YOUR ASSIGNMENT: Scan the material for "enzyme". Copy every line it appears in.

RECORDED INFORMATION:
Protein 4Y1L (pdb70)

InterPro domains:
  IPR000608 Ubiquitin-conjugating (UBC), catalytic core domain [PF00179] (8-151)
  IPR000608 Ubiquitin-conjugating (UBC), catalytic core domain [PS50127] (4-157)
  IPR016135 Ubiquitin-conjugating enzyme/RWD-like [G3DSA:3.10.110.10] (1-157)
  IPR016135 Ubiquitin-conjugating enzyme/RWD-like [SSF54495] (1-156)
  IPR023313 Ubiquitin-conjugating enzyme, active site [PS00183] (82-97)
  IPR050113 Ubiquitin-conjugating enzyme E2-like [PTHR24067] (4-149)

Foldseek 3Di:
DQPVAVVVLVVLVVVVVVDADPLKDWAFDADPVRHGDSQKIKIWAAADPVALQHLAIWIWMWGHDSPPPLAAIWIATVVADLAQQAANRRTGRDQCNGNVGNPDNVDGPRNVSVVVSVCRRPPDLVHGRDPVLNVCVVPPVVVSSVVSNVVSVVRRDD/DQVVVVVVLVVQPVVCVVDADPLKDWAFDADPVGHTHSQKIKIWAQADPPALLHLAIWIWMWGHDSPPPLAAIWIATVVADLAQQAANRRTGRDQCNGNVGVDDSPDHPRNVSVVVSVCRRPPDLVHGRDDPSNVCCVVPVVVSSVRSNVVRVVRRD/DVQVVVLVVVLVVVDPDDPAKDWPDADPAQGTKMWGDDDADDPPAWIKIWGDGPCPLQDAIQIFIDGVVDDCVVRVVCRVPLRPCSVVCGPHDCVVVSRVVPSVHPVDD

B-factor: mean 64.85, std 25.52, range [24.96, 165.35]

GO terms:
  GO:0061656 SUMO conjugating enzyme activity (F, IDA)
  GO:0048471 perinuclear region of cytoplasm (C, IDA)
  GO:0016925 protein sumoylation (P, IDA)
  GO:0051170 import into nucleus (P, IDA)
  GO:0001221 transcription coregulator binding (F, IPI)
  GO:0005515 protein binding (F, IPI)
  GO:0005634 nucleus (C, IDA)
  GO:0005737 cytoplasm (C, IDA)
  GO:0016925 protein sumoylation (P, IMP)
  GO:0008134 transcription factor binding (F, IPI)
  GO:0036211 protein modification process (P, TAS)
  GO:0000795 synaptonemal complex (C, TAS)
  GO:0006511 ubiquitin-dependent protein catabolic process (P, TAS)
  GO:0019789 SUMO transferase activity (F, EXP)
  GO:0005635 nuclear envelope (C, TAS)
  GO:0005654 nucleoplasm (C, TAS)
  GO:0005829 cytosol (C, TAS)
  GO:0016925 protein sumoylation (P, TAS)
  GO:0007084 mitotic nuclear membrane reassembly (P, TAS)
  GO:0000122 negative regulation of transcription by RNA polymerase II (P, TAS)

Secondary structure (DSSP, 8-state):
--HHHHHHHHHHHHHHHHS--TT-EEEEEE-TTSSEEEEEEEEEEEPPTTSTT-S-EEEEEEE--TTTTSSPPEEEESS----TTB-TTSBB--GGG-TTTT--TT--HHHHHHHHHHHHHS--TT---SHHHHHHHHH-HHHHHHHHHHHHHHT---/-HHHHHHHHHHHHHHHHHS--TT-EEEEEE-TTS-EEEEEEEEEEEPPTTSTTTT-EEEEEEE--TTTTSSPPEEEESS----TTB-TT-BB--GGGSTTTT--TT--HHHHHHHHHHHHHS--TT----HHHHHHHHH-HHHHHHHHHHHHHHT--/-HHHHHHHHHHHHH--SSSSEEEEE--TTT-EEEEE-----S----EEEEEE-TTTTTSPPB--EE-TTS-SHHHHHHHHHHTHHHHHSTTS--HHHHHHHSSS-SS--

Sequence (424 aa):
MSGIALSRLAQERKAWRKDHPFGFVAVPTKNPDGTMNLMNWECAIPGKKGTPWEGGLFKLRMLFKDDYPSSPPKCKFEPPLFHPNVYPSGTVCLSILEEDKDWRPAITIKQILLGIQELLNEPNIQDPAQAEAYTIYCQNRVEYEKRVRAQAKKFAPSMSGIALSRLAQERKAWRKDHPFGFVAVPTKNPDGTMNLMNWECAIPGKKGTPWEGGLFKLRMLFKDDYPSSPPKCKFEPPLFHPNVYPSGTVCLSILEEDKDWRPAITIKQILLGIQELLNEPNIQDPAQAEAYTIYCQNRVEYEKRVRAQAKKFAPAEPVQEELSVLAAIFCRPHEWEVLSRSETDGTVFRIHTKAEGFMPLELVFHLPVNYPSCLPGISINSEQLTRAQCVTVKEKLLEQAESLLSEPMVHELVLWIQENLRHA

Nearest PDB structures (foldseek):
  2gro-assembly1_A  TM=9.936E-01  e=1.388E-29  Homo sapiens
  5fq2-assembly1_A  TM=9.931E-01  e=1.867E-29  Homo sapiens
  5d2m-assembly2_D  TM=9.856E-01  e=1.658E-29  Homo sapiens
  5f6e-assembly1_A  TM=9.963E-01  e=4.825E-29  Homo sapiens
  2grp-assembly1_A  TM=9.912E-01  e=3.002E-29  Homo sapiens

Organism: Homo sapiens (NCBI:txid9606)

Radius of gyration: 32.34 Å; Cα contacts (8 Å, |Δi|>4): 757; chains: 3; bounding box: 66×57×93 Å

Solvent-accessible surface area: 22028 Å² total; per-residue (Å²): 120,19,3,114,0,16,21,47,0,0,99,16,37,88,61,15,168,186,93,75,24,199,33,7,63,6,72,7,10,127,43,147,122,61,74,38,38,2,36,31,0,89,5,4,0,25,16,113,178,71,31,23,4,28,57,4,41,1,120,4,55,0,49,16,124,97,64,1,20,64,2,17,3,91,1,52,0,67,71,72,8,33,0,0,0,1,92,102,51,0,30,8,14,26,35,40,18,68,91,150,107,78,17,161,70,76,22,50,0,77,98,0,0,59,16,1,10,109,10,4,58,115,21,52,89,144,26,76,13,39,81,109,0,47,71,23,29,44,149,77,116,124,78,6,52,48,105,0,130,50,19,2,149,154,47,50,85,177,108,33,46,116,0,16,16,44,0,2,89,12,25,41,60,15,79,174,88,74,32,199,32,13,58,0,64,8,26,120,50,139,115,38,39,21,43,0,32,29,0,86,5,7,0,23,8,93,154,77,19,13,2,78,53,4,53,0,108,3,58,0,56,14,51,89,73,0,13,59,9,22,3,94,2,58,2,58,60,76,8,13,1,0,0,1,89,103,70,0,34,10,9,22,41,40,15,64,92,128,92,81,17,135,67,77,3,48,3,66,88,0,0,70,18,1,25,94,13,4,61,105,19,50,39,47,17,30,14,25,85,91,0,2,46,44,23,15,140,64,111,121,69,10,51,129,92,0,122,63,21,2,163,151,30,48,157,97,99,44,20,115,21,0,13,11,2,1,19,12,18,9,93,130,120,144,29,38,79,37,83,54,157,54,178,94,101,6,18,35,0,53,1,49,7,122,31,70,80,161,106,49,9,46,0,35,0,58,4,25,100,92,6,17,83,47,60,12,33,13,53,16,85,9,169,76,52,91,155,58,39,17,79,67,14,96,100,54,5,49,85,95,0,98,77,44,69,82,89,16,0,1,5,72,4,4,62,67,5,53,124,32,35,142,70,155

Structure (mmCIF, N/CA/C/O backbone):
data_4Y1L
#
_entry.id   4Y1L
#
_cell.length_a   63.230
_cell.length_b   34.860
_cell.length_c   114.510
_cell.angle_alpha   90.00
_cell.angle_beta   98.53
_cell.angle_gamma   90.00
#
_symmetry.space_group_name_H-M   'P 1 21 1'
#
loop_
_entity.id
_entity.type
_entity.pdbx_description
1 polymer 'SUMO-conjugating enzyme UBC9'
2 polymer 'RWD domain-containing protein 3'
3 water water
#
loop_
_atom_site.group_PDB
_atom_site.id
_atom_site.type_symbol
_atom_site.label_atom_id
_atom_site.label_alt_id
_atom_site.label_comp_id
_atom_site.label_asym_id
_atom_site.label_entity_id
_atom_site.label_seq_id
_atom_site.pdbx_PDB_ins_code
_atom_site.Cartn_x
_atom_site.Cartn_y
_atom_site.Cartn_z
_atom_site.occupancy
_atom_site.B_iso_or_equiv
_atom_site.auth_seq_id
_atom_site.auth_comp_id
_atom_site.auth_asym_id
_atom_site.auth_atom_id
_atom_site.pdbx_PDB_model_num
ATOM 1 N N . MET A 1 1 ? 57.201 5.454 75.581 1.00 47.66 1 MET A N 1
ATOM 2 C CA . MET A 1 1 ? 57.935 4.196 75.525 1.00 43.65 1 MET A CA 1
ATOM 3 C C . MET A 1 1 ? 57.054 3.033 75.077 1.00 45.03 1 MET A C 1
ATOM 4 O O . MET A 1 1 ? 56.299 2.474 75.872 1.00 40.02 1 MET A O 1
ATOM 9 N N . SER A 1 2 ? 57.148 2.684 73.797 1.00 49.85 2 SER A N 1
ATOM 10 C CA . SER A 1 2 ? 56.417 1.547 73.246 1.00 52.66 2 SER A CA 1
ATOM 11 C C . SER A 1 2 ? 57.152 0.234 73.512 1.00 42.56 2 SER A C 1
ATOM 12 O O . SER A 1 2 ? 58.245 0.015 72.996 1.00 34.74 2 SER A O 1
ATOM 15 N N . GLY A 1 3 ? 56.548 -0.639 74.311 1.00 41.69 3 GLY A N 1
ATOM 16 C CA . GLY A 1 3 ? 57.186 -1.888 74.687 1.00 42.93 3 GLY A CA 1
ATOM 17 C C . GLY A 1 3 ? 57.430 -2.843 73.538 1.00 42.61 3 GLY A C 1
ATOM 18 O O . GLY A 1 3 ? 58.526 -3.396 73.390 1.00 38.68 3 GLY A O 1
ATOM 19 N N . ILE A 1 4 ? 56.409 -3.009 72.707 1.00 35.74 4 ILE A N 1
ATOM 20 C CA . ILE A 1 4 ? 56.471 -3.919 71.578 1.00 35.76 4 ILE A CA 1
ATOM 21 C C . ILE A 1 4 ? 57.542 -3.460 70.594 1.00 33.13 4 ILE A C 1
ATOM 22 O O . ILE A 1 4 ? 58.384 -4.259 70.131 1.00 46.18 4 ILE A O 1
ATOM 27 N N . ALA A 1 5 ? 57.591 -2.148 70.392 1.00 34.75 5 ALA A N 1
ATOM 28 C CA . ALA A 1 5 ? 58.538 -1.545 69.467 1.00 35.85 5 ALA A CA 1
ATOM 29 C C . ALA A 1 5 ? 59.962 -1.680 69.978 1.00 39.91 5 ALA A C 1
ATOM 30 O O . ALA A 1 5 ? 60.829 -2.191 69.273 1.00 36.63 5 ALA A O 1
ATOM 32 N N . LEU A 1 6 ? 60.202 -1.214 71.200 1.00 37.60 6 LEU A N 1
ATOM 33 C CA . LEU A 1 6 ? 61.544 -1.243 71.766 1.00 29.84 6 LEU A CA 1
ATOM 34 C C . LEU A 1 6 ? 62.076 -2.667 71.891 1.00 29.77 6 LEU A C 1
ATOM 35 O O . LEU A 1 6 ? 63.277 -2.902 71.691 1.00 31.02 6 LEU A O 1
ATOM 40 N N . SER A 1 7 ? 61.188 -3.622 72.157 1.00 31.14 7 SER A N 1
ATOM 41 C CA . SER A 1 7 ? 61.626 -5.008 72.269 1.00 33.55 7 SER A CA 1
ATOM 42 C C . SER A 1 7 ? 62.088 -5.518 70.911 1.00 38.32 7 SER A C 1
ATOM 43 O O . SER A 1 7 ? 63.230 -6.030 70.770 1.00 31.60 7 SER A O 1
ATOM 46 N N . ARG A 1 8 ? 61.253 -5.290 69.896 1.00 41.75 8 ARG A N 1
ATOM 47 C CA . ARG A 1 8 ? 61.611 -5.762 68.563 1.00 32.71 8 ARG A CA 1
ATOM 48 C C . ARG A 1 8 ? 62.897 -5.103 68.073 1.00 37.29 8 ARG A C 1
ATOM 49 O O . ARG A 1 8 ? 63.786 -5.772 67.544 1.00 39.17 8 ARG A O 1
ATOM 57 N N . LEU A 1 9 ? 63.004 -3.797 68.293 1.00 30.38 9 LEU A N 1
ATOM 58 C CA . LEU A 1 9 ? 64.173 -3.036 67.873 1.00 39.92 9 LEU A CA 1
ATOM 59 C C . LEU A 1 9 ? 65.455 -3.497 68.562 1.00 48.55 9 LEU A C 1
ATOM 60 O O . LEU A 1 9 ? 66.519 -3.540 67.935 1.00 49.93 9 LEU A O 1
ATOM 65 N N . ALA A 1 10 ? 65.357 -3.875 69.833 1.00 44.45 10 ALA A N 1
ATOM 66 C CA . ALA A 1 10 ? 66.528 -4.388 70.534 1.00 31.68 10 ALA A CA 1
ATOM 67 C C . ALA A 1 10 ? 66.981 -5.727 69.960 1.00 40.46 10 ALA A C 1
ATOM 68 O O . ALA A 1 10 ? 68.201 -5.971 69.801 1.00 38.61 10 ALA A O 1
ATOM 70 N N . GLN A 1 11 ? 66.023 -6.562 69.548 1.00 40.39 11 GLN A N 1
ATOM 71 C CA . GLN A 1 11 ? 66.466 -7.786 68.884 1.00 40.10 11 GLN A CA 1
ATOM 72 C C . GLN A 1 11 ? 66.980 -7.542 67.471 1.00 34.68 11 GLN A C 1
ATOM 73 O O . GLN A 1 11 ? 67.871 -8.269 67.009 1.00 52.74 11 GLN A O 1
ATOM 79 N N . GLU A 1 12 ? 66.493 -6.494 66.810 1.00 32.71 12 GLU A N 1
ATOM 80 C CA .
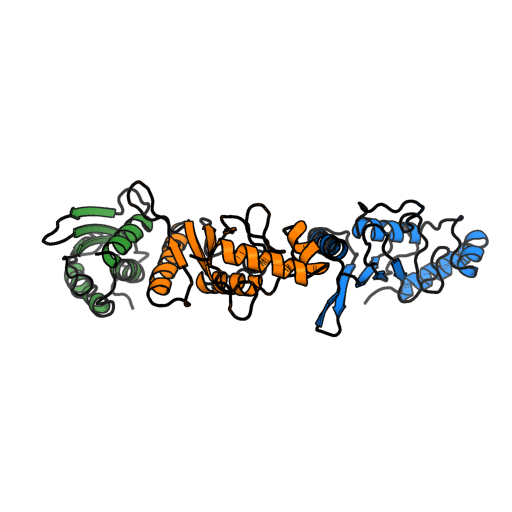 GLU A 1 12 ? 66.998 -6.175 65.477 1.00 43.53 12 GLU A CA 1
ATOM 81 C C . GLU A 1 12 ? 68.447 -5.754 65.616 1.00 47.75 12 GLU A C 1
ATOM 82 O O . GLU A 1 12 ? 69.289 -6.072 64.771 1.00 41.36 12 GLU A O 1
ATOM 88 N N . ARG A 1 13 ? 68.724 -5.035 66.698 1.00 45.04 13 ARG A N 1
ATOM 89 C CA . ARG A 1 13 ? 70.063 -4.532 66.950 1.00 49.14 13 ARG A CA 1
ATOM 90 C C . ARG A 1 13 ? 71.007 -5.703 67.168 1.00 47.44 13 ARG A C 1
ATOM 91 O O . ARG A 1 13 ? 72.046 -5.802 66.499 1.00 42.19 13 ARG A O 1
ATOM 99 N N . LYS A 1 14 ? 70.637 -6.612 68.069 1.00 43.56 14 LYS A N 1
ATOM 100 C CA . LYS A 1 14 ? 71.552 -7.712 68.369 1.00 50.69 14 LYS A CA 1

RESPONSE TO THE EXERCISE:
  IPR016135 Ubiquitin-conjugating enzyme/RWD-like [G3DSA:3.10.110.10] (1-157)
  IPR016135 Ubiquitin-conjugating enzyme/RWD-like [SSF54495] (1-156)
  IPR023313 Ubiquitin-conjugating enzyme, active site [PS00183] (82-97)
  IPR050113 Ubiquitin-conjugating enzyme E2-like [PTHR24067] (4-149)
  GO:0061656 SUMO conjugating enzyme activity (F, IDA)
1 polymer 'SUMO-conjugating enzyme UBC9'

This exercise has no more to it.